- About this task
Below are some records. Return exactly the lines from the one with "ATOM 168 N N" to the one with "ATOM 172 O O", and nothing else.

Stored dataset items
________

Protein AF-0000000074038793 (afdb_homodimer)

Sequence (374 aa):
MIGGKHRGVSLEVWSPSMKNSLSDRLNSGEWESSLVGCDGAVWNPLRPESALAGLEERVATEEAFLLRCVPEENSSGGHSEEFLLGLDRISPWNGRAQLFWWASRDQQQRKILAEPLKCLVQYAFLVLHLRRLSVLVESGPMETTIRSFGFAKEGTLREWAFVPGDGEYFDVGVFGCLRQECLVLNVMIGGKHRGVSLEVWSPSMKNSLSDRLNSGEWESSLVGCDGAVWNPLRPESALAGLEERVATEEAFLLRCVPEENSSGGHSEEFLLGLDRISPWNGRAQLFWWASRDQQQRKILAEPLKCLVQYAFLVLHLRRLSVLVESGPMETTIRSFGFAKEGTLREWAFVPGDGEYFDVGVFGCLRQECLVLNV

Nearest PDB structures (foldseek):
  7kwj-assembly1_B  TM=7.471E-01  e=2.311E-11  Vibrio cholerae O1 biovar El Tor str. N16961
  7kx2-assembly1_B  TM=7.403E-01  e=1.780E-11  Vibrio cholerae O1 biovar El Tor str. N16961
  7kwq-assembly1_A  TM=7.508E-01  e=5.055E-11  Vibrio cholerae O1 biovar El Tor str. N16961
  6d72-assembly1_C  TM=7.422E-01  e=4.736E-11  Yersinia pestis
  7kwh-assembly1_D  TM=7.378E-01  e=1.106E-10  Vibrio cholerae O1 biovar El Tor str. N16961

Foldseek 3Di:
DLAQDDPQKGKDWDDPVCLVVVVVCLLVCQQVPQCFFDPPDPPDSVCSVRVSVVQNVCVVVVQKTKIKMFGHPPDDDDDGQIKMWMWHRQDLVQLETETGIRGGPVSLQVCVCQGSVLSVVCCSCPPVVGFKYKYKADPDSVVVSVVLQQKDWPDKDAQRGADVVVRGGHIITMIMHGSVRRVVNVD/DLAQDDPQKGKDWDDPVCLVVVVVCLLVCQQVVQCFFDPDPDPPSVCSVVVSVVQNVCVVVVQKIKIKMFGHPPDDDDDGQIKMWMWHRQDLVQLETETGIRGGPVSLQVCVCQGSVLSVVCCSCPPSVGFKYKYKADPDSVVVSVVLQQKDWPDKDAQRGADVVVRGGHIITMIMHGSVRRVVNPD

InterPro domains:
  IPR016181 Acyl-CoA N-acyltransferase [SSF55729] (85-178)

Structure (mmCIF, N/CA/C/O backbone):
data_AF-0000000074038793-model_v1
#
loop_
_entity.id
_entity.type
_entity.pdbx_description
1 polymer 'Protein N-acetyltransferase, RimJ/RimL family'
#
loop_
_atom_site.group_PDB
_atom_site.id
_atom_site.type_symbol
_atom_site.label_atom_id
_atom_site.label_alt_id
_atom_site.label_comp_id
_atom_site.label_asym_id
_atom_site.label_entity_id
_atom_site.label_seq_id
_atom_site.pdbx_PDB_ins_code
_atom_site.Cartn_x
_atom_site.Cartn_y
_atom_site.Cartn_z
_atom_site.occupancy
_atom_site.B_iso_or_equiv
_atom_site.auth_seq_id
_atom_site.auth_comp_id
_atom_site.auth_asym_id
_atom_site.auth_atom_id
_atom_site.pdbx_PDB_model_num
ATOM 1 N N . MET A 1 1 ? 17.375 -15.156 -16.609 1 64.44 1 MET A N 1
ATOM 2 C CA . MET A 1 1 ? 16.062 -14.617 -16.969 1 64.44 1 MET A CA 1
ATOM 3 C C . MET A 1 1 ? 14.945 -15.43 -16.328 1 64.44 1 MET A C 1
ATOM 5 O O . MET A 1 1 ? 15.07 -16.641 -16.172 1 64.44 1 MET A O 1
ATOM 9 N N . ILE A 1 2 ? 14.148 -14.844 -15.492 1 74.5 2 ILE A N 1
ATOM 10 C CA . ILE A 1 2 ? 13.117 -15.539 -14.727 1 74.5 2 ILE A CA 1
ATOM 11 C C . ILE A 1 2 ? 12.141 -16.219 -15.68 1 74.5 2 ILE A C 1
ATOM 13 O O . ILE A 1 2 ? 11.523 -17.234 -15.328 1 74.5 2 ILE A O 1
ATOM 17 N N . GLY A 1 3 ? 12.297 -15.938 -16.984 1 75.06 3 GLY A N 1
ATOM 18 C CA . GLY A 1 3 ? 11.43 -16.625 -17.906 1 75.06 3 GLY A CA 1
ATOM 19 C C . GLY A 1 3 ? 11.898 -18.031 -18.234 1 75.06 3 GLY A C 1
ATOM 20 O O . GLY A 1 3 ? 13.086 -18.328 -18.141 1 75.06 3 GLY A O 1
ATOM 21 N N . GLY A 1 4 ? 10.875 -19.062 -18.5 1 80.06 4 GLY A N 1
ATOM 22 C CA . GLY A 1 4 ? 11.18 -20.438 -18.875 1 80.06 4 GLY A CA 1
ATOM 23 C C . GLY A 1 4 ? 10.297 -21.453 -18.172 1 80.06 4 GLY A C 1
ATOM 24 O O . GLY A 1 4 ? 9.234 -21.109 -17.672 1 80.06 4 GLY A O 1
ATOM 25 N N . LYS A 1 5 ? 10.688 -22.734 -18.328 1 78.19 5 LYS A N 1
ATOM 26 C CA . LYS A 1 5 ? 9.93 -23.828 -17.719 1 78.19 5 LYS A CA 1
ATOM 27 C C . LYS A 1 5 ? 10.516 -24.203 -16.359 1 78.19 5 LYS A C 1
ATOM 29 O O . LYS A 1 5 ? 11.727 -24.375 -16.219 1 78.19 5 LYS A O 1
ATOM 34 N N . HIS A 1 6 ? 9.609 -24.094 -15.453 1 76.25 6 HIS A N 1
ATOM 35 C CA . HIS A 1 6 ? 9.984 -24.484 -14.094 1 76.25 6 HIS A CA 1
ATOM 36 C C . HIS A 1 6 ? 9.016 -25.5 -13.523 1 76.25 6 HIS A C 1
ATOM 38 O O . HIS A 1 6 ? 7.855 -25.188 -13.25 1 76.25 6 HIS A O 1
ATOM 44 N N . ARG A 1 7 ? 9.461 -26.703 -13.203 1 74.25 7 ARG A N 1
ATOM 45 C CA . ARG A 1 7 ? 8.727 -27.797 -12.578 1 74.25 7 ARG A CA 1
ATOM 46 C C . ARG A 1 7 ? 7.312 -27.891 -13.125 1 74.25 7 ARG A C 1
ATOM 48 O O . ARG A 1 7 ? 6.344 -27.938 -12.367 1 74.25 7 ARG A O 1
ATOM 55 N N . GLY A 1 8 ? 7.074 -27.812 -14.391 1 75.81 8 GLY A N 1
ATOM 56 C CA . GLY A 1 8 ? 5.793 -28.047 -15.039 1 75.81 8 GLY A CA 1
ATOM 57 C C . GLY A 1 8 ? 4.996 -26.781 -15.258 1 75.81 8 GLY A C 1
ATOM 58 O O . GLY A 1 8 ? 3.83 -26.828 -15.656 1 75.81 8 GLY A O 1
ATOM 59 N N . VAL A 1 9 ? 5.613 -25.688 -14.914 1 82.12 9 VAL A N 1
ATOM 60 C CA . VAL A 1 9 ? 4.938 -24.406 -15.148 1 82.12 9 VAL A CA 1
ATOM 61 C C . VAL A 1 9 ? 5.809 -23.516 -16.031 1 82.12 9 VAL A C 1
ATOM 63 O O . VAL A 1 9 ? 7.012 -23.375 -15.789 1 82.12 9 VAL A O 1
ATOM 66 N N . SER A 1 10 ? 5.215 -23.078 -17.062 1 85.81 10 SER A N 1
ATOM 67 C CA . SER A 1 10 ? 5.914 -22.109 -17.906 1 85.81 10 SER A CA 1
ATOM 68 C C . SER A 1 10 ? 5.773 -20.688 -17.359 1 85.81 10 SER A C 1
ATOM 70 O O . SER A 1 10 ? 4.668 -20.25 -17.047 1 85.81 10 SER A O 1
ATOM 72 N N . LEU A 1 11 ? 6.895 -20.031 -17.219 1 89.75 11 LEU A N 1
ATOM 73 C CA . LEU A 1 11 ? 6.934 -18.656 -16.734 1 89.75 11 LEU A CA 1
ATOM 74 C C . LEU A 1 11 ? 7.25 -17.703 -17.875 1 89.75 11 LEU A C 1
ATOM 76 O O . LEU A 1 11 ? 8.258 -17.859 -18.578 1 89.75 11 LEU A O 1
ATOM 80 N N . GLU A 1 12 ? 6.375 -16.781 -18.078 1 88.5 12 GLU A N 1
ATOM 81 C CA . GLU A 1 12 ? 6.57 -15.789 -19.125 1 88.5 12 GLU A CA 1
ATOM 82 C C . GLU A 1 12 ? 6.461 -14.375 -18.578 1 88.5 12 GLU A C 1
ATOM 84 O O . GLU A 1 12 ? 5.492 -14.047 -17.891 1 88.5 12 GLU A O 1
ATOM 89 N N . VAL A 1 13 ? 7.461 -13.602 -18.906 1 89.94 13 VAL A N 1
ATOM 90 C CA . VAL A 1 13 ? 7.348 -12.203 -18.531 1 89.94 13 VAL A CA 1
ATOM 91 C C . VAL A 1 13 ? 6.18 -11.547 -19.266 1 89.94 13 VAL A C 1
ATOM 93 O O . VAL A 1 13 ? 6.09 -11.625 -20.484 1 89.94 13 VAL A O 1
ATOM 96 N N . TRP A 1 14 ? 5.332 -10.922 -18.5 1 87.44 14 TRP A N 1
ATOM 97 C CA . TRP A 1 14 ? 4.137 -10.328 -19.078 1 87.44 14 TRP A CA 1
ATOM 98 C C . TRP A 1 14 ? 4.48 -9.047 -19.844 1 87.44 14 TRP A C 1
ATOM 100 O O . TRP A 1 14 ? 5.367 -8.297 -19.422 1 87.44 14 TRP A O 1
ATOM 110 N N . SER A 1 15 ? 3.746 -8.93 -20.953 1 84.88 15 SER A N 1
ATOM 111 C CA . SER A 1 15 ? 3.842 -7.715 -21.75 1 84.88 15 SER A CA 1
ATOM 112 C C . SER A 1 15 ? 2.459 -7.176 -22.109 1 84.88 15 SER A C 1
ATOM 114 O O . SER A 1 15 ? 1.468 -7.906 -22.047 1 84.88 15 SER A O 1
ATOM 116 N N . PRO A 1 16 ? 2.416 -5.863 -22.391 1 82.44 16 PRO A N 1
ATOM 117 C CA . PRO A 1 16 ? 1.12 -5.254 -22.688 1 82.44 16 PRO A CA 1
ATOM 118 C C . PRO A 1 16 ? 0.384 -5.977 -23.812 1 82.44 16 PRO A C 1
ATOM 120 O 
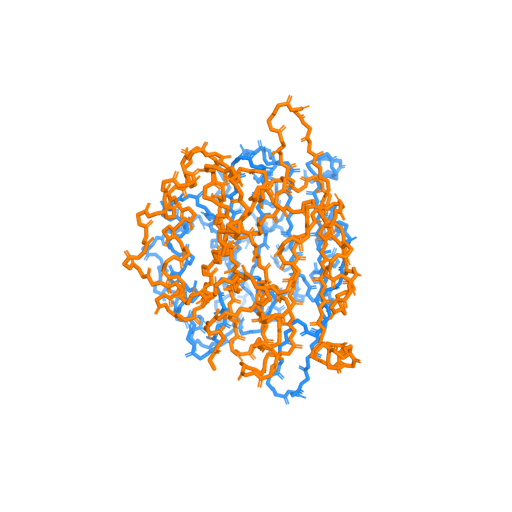O . PRO A 1 16 ? -0.847 -5.934 -23.891 1 82.44 16 PRO A O 1
ATOM 123 N N . SER A 1 17 ? 1.065 -6.672 -24.641 1 80.19 17 SER A N 1
ATOM 124 C CA . SER A 1 17 ? 0.427 -7.402 -25.719 1 80.19 17 SER A CA 1
ATOM 125 C C . SER A 1 17 ? -0.391 -8.578 -25.203 1 80.19 17 SER A C 1
ATOM 127 O O . SER A 1 17 ? -1.251 -9.102 -25.906 1 80.19 17 SER A O 1
ATOM 129 N N . MET A 1 18 ? -0.179 -8.953 -24.016 1 80.5 18 MET A N 1
ATOM 130 C CA . MET A 1 18 ? -0.864 -10.078 -23.391 1 80.5 18 MET A CA 1
ATOM 131 C C . MET A 1 18 ? -2.086 -9.602 -22.609 1 80.5 18 MET A C 1
ATOM 133 O O . MET A 1 18 ? -2.748 -10.398 -21.938 1 80.5 18 MET A O 1
ATOM 137 N N . LYS A 1 19 ? -2.418 -8.398 -22.719 1 81.19 19 LYS A N 1
ATOM 138 C CA . LYS A 1 19 ? -3.428 -7.73 -21.906 1 81.19 19 LYS A CA 1
ATOM 139 C C . LYS A 1 19 ? -4.789 -8.406 -22.047 1 81.19 19 LYS A C 1
ATOM 141 O O . LYS A 1 19 ? -5.523 -8.555 -21.078 1 81.19 19 LYS A O 1
ATOM 146 N N . ASN A 1 20 ? -5.164 -8.789 -23.172 1 79 20 ASN A N 1
ATOM 147 C CA . ASN A 1 20 ? -6.504 -9.312 -23.438 1 79 20 ASN A CA 1
ATOM 148 C C . ASN A 1 20 ? -6.777 -10.578 -22.641 1 79 20 ASN A C 1
ATOM 150 O O . ASN A 1 20 ? -7.855 -10.734 -22.062 1 79 20 ASN A O 1
ATOM 154 N N . SER A 1 21 ? -5.863 -11.43 -22.609 1 76.62 21 SER A N 1
ATOM 155 C CA . SER A 1 21 ? -6.039 -12.672 -21.859 1 76.62 21 SER A CA 1
ATOM 156 C C . SER A 1 21 ? -6.242 -12.398 -20.375 1 76.62 21 SER A C 1
ATOM 158 O O . SER A 1 21 ? -7.105 -13.008 -19.734 1 76.62 21 SER A O 1
ATOM 160 N N . LEU A 1 22 ? -5.531 -11.5 -19.906 1 77.94 22 LEU A N 1
ATOM 161 C CA . LEU A 1 22 ? -5.625 -11.148 -18.484 1 77.94 22 LEU A CA 1
ATOM 162 C C . LEU A 1 22 ? -6.969 -10.492 -18.188 1 77.94 22 LEU A C 1
ATOM 164 O O . LEU A 1 22 ? -7.602 -10.812 -17.172 1 77.94 22 LEU A O 1
ATOM 168 N N . SER A 1 23 ? -7.324 -9.648 -19.047 1 79.12 23 SER A N 1
ATOM 169 C CA . SER A 1 23 ? -8.602 -8.961 -18.875 1 79.12 23 SER A CA 1
ATOM 170 C C . SER A 1 23 ? -9.766 -9.945 -18.844 1 79.12 23 SER A C 1
ATOM 172 O O . SER A 1 23 ? -10.68 -9.805 -18.031 1 79.12 23 SER A O 1
ATOM 174 N N . ASP A 1 24 ? -9.719 -10.875 -19.719 1 81.25 24 ASP A N 1
ATOM 175 C CA . ASP A 1 24 ? -10.781 -11.875 -19.797 1 81.25 24 ASP A CA 1
ATOM 176 C C . ASP A 1 24 ? -10.883 -12.672 -18.5 1 81.25 24 ASP A C 1
ATOM 178 O O . ASP A 1 24 ? -11.984 -12.922 -18 1 81.25 24 ASP A O 1
ATOM 182 N N . ARG A 1 25 ? -9.875 -12.961 -17.969 1 79.94 25 ARG A N 1
ATOM 183 C CA . ARG A 1 25 ? -9.852 -13.758 -16.734 1 79.94 25 ARG A CA 1
ATOM 184 C C . ARG A 1 25 ? -10.336 -12.93 -15.547 1 79.94 25 ARG A C 1
ATOM 186 O O . ARG A 1 25 ? -11.086 -13.438 -14.703 1 79.94 25 ARG A O 1
ATOM 193 N N . LEU A 1 26 ? -9.883 -11.773 -15.523 1 77.88 26 LEU A N 1
ATOM 194 C CA . LEU A 1 26 ? -10.312 -10.883 -14.453 1 77.88 26 LEU A CA 1
ATOM 195 C C . LEU A 1 26 ? -11.82 -10.648 -14.523 1 77.88 26 LEU A C 1
ATOM 197 O O . LEU A 1 26 ? -12.508 -10.68 -13.492 1 77.88 26 LEU A O 1
ATOM 201 N N . ASN A 1 27 ? -12.273 -10.539 -15.664 1 77.25 27 ASN A N 1
ATOM 202 C CA . ASN A 1 27 ? -13.695 -10.25 -15.859 1 77.25 27 ASN A CA 1
ATOM 203 C C . ASN A 1 27 ? -14.555 -11.477 -15.594 1 77.25 27 ASN A C 1
ATOM 205 O O . ASN A 1 27 ? -15.742 -11.352 -15.281 1 77.25 27 ASN A O 1
ATOM 209 N N . SER A 1 28 ? -13.953 -12.602 -15.695 1 78.56 28 SER A N 1
ATOM 210 C CA . SER A 1 28 ? -14.688 -13.828 -15.445 1 78.56 28 SER A CA 1
ATOM 211 C C . SER A 1 28 ? -14.977 -14.016 -13.961 1 78.56 28 SER A C 1
ATOM 213 O O . SER A 1 28 ? -15.82 -14.828 -13.578 1 78.56 28 SER A O 1
ATOM 215 N N . GLY A 1 29 ? -14.203 -13.289 -13.172 1 76.12 29 GLY A N 1
ATOM 216 C CA . GLY A 1 29 ? -14.352 -13.422 -11.727 1 76.12 29 GLY A CA 1
ATOM 217 C C . GLY A 1 29 ? -13.531 -14.562 -11.148 1 76.12 29 GLY A C 1
ATOM 218 O O . GLY A 1 29 ? -13.602 -14.828 -9.953 1 76.12 29 GLY A O 1
ATOM 219 N N . GLU A 1 30 ? -12.758 -15.172 -11.984 1 76.12 30 GLU A N 1
ATOM 220 C CA . GLU A 1 30 ? -11.961 -16.328 -11.562 1 76.12 30 GLU A CA 1
ATOM 221 C C . GLU A 1 30 ? -11.031 -15.961 -10.406 1 76.12 30 GLU A C 1
ATOM 223 O O . GLU A 1 30 ? -10.789 -16.781 -9.516 1 76.12 30 GLU A O 1
ATOM 228 N N . TRP A 1 31 ? -10.586 -14.766 -10.422 1 77.19 31 TRP A N 1
ATOM 229 C CA . TRP A 1 31 ? -9.578 -14.359 -9.453 1 77.19 31 TRP A CA 1
ATOM 230 C C . TRP A 1 31 ? -10.164 -13.414 -8.406 1 77.19 31 TRP A C 1
ATOM 232 O O . TRP A 1 31 ? -9.43 -12.758 -7.672 1 77.19 31 TRP A O 1
ATOM 242 N N . GLU A 1 32 ? -11.391 -13.383 -8.312 1 71.56 32 GLU A N 1
ATOM 243 C CA . GLU A 1 32 ? -12.055 -12.414 -7.449 1 71.56 32 GLU A CA 1
ATOM 244 C C . GLU A 1 32 ? -11.586 -12.555 -6.004 1 71.56 32 GLU A C 1
ATOM 246 O O . GLU A 1 32 ? -11.344 -11.555 -5.324 1 71.56 32 GLU A O 1
ATOM 251 N N . SER A 1 33 ? -11.391 -13.68 -5.586 1 67 33 SER A N 1
ATOM 252 C CA . SER A 1 33 ? -11.031 -13.93 -4.195 1 67 33 SER A CA 1
ATOM 253 C C . SER A 1 33 ? -9.586 -13.547 -3.916 1 67 33 SER A C 1
ATOM 255 O O . SER A 1 33 ? -9.227 -13.227 -2.781 1 67 33 SER A O 1
ATOM 257 N N . SER A 1 34 ? -8.719 -13.578 -4.875 1 67.06 34 SER A N 1
ATOM 258 C CA . SER A 1 34 ? -7.301 -13.289 -4.711 1 67.06 34 SER A CA 1
ATOM 259 C C . SER A 1 34 ? -7.047 -11.789 -4.648 1 67.06 34 SER A C 1
ATOM 261 O O . SER A 1 34 ? -5.984 -11.352 -4.195 1 67.06 34 SER A O 1
ATOM 263 N N . LEU A 1 35 ? -7.961 -11.094 -5.016 1 61.38 35 LEU A N 1
ATOM 264 C CA . LEU A 1 35 ? -7.738 -9.664 -5.184 1 61.38 35 LEU A CA 1
ATOM 265 C C . LEU A 1 35 ? -8.086 -8.906 -3.91 1 61.38 35 LEU A C 1
ATOM 267 O O . LEU A 1 35 ? -7.652 -7.766 -3.723 1 61.38 35 LEU A O 1
ATOM 271 N N . VAL A 1 36 ? -8.758 -9.508 -3.061 1 58.69 36 VAL A N 1
ATOM 272 C CA . VAL A 1 36 ? -9.352 -8.805 -1.927 1 58.69 36 VAL A CA 1
ATOM 273 C C . VAL A 1 36 ? -8.25 -8.281 -1.012 1 58.69 36 VAL A C 1
ATOM 275 O O . VAL A 1 36 ? -8.391 -7.223 -0.401 1 58.69 36 VAL A O 1
ATOM 278 N N . GLY A 1 37 ? -7.105 -8.883 -0.977 1 56.97 37 GLY A N 1
ATOM 279 C CA . GLY A 1 37 ? -6.066 -8.469 -0.045 1 56.97 37 GLY A CA 1
ATOM 280 C C . GLY A 1 37 ? -5.074 -7.496 -0.65 1 56.97 37 GLY A C 1
ATOM 281 O O . GLY A 1 37 ? -4.191 -6.988 0.045 1 56.97 37 GLY A O 1
ATOM 282 N N . CYS A 1 38 ? -5.246 -7.246 -1.849 1 56.91 38 CYS A N 1
ATOM 283 C CA . CYS A 1 38 ? -4.207 -6.48 -2.527 1 56.91 38 CYS A CA 1
ATOM 284 C C . CYS A 1 38 ? -4.324 -4.996 -2.209 1 56.91 38 CYS A C 1
ATOM 286 O O . CYS A 1 38 ? -5.43 -4.488 -2 1 56.91 38 CYS A O 1
ATOM 288 N N . ASP A 1 39 ? -3.207 -4.375 -1.662 1 55.69 39 ASP A N 1
ATOM 289 C CA . ASP A 1 39 ? -3.104 -2.947 -1.366 1 55.69 39 ASP A CA 1
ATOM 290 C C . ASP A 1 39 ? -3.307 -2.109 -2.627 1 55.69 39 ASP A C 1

________

- Expected answer
ATOM 168 N N . SER A 1 23 ? -7.324 -9.648 -19.047 1 79.12 23 SER A N 1
ATOM 169 C CA . SER A 1 23 ? -8.602 -8.961 -18.875 1 79.12 23 SER A CA 1
ATOM 170 C C . SER A 1 23 ? -9.766 -9.945 -18.844 1 79.12 23 SER A C 1
ATOM 172 O O . SER A 1 23 ? -10.68 -9.805 -18.031 1 79.12 23 SER A O 1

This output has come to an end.